Task item:
Lines to restate from the data below: from the one containing "ATOM 124 C CA" to the one containing "ATOM 152 C CA", both included. Give them again exactly, and only them.

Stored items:
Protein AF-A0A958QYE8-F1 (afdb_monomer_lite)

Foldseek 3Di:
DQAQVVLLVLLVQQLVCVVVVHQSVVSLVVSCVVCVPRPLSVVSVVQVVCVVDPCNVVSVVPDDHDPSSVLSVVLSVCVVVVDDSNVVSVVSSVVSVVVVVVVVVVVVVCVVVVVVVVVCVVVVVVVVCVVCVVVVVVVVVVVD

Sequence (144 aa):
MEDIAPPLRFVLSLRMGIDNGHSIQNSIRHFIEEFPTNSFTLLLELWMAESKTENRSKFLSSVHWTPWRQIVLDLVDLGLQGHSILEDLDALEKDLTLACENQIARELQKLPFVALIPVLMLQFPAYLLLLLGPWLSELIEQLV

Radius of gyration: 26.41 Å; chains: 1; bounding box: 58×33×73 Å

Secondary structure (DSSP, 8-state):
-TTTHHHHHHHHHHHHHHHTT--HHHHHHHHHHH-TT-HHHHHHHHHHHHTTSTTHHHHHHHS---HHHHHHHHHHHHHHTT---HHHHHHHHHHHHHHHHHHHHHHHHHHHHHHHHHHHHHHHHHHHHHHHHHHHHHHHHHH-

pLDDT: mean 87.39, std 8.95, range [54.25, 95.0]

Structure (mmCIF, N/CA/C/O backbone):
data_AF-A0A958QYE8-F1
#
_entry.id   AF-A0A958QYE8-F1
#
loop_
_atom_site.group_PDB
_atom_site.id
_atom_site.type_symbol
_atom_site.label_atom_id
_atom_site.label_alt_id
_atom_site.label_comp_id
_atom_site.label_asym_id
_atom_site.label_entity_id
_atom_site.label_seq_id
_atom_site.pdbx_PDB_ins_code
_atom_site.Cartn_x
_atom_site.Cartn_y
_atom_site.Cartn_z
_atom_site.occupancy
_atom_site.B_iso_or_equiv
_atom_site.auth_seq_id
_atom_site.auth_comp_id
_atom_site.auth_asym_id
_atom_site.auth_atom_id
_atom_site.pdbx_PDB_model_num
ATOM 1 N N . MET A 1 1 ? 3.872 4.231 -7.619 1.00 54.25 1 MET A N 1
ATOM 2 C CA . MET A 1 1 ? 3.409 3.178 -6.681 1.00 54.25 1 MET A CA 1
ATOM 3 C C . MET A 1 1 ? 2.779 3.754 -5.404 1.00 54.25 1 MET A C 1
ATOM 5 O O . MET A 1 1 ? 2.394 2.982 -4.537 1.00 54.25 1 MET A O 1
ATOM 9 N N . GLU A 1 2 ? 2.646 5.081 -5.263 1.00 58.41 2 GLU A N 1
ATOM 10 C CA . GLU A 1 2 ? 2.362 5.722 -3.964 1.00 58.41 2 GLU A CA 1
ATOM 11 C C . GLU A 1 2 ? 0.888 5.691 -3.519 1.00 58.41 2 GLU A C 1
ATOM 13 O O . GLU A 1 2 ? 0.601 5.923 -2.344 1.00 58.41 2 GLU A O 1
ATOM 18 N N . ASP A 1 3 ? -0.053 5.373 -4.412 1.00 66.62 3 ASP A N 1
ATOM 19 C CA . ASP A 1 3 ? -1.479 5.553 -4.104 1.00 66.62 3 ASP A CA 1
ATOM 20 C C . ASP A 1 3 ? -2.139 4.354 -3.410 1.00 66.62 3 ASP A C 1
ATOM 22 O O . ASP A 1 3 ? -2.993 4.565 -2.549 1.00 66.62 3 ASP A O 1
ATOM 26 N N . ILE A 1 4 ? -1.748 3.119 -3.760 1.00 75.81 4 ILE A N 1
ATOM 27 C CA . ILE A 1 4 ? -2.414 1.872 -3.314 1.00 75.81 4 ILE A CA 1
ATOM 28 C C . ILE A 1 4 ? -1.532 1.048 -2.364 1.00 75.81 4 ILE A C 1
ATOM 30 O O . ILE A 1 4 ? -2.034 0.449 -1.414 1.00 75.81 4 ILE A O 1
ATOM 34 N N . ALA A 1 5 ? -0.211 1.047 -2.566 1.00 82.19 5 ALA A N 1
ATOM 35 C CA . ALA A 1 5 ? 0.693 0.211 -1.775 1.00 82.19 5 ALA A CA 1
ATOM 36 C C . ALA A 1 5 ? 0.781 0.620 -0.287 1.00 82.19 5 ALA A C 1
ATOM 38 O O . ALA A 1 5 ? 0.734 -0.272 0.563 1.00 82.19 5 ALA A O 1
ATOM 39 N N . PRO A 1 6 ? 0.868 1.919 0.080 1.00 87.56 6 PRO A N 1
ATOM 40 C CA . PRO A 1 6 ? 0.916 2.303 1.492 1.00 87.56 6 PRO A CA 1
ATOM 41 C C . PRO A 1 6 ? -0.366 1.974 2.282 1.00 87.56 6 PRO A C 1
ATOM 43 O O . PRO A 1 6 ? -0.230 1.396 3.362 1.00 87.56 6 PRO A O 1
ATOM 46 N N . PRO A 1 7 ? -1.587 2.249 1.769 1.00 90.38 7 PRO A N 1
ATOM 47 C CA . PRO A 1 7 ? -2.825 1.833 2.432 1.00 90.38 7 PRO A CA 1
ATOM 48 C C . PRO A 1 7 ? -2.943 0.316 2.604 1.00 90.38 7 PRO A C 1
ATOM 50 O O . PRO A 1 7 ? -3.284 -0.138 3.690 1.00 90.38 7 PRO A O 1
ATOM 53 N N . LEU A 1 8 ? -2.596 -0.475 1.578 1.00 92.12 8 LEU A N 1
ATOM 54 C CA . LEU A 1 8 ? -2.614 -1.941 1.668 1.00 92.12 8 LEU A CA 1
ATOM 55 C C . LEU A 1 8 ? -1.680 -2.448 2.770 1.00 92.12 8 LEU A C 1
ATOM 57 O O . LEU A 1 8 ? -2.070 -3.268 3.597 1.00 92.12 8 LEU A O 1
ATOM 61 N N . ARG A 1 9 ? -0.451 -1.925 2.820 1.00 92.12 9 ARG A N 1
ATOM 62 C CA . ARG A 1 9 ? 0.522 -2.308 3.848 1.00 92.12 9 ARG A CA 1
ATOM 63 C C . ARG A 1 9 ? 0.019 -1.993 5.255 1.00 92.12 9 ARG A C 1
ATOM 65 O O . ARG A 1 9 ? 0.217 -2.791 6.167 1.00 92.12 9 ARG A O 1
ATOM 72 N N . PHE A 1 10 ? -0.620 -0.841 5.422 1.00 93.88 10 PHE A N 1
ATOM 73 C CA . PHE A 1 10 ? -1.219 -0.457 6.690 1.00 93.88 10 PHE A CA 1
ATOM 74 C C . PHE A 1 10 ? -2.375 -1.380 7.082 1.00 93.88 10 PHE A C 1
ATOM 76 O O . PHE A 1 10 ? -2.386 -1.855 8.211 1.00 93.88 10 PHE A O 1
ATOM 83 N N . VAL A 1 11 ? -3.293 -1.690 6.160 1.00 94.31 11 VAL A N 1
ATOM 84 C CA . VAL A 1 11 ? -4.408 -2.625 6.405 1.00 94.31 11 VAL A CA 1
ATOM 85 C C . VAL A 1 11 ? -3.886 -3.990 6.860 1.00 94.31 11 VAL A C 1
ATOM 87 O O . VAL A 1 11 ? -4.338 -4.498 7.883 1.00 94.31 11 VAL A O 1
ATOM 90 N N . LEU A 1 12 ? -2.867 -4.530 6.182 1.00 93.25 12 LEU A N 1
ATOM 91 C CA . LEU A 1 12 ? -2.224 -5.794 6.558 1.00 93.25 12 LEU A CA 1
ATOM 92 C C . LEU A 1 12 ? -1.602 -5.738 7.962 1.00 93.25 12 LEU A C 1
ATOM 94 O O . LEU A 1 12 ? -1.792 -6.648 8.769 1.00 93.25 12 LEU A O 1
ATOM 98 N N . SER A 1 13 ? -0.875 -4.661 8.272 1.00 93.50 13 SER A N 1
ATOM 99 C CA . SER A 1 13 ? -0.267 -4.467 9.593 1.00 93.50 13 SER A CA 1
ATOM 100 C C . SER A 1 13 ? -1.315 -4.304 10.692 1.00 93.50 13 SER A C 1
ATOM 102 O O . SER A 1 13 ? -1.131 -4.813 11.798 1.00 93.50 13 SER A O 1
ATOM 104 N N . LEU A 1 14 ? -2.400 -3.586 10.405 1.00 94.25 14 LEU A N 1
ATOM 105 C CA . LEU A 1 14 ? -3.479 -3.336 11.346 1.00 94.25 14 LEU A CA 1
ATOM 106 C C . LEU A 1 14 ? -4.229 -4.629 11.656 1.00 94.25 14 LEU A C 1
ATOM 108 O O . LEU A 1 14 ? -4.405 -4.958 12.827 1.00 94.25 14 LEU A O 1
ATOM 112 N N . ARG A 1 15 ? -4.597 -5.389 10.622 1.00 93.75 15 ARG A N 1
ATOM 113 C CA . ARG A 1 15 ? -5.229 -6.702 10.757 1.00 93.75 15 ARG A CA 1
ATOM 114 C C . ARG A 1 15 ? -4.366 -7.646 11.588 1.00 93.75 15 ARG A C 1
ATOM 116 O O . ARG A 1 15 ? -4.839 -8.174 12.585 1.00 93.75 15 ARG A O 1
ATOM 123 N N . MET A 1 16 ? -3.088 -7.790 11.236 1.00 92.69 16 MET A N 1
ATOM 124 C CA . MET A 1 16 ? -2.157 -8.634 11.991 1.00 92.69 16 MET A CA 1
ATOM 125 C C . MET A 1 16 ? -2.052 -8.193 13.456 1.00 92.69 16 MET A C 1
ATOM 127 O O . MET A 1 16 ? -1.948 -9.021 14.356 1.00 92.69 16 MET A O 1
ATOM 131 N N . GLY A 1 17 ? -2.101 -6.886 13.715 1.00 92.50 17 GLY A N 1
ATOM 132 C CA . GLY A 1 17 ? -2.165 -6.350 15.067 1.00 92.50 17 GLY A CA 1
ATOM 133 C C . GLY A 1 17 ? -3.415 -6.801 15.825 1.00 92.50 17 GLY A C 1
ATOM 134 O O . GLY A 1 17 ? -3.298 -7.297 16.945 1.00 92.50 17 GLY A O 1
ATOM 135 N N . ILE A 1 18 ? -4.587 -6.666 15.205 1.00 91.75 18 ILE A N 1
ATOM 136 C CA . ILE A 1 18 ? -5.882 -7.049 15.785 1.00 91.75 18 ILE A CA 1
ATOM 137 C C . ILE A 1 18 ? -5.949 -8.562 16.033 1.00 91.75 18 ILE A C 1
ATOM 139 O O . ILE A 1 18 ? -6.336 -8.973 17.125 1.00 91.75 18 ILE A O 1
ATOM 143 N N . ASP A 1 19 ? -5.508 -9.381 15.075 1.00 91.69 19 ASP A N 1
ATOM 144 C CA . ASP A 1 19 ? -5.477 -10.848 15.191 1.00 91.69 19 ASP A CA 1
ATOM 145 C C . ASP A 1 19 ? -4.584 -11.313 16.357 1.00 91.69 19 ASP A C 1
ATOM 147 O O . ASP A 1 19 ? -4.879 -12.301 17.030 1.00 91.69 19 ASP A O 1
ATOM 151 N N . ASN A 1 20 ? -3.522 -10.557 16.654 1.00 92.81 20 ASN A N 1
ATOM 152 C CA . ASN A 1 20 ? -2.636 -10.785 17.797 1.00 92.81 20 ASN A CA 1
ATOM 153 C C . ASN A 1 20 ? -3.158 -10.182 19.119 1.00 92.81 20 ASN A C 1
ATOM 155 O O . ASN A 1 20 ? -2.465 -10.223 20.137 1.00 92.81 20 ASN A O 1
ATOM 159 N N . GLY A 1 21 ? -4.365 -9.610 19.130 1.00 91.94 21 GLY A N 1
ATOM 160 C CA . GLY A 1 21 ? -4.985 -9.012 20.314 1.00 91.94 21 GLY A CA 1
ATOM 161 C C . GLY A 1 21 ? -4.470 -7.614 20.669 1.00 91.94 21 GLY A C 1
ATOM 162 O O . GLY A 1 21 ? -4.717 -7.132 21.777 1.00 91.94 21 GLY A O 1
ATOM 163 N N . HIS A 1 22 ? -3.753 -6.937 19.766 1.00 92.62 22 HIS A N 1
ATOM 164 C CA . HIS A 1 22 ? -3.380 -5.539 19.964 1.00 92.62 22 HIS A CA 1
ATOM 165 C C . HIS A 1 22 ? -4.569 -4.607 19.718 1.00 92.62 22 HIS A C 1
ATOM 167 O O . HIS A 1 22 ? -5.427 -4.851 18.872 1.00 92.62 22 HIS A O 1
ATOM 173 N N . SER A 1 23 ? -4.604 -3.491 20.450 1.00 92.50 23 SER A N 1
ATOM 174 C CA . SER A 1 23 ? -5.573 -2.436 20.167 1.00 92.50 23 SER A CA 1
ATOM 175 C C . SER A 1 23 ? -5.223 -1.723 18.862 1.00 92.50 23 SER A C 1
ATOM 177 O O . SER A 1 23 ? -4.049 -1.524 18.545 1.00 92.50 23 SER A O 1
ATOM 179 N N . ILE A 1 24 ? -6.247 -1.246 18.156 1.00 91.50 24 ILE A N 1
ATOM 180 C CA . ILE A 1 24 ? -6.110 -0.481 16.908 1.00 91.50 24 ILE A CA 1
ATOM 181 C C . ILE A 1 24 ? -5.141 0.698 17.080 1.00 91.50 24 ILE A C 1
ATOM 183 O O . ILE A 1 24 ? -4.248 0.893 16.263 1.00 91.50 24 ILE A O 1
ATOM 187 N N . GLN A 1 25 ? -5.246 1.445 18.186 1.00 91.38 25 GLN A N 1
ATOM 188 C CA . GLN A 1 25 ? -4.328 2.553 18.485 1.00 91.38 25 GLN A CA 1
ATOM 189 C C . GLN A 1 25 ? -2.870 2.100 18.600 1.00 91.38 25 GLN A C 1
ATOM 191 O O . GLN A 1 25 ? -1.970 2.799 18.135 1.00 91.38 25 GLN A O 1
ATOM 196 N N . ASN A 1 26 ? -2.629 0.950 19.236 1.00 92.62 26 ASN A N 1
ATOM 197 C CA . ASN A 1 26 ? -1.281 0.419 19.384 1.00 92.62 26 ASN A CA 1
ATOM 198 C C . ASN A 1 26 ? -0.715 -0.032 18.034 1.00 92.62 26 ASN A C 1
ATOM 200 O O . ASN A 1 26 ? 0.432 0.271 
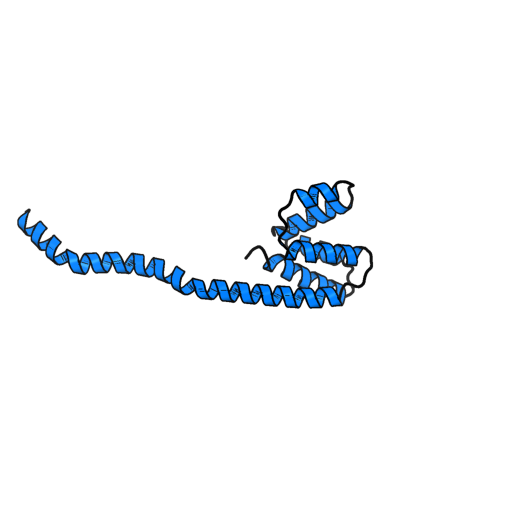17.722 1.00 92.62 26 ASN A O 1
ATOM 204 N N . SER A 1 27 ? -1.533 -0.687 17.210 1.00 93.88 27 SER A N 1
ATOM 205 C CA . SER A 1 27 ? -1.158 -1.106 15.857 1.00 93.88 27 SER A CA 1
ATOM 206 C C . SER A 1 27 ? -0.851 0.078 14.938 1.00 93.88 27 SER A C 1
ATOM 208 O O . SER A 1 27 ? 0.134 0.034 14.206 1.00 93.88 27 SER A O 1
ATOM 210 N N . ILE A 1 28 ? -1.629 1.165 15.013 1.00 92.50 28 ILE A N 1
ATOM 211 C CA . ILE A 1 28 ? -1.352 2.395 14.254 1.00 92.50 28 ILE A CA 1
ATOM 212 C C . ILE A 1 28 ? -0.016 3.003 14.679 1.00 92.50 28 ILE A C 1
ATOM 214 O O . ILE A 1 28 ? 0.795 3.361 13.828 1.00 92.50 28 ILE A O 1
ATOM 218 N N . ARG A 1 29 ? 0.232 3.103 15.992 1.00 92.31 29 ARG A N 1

Result of this task:
ATOM 124 C CA . MET A 1 16 ? -2.157 -8.634 11.991 1.00 92.69 16 MET A CA 1
ATOM 125 C C . MET A 1 16 ? -2.052 -8.193 13.456 1.00 92.69 16 MET A C 1
ATOM 127 O O . MET A 1 16 ? -1.948 -9.021 14.356 1.00 92.69 16 MET A O 1
ATOM 131 N N . GLY A 1 17 ? -2.101 -6.886 13.715 1.00 92.50 17 GLY A N 1
ATOM 132 C CA . GLY A 1 17 ? -2.165 -6.350 15.067 1.00 92.50 17 GLY A CA 1
ATOM 133 C C . GLY A 1 17 ? -3.415 -6.801 15.825 1.00 92.50 17 GLY A C 1
ATOM 134 O O . GLY A 1 17 ? -3.298 -7.297 16.945 1.00 92.50 17 GLY A O 1
ATOM 135 N N . ILE A 1 18 ? -4.587 -6.666 15.205 1.00 91.75 18 ILE A N 1
ATOM 136 C CA . ILE A 1 18 ? -5.882 -7.049 15.785 1.00 91.75 18 ILE A CA 1
ATOM 137 C C . ILE A 1 18 ? -5.949 -8.562 16.033 1.00 91.75 18 ILE A C 1
ATOM 139 O O . ILE A 1 18 ? -6.336 -8.973 17.125 1.00 91.75 18 ILE A O 1
ATOM 143 N N . ASP A 1 19 ? -5.508 -9.381 15.075 1.00 91.69 19 ASP A N 1
ATOM 144 C CA . ASP A 1 19 ? -5.477 -10.848 15.191 1.00 91.69 19 ASP A CA 1
ATOM 145 C C . ASP A 1 19 ? -4.584 -11.313 16.357 1.00 91.69 19 ASP A C 1
ATOM 147 O O . ASP A 1 19 ? -4.879 -12.301 17.030 1.00 91.69 19 ASP A O 1
ATOM 151 N N . ASN A 1 20 ? -3.522 -10.557 16.654 1.00 92.81 20 ASN A N 1
ATOM 152 C CA . ASN A 1 20 ? -2.636 -10.785 17.797 1.00 92.81 20 ASN A CA 1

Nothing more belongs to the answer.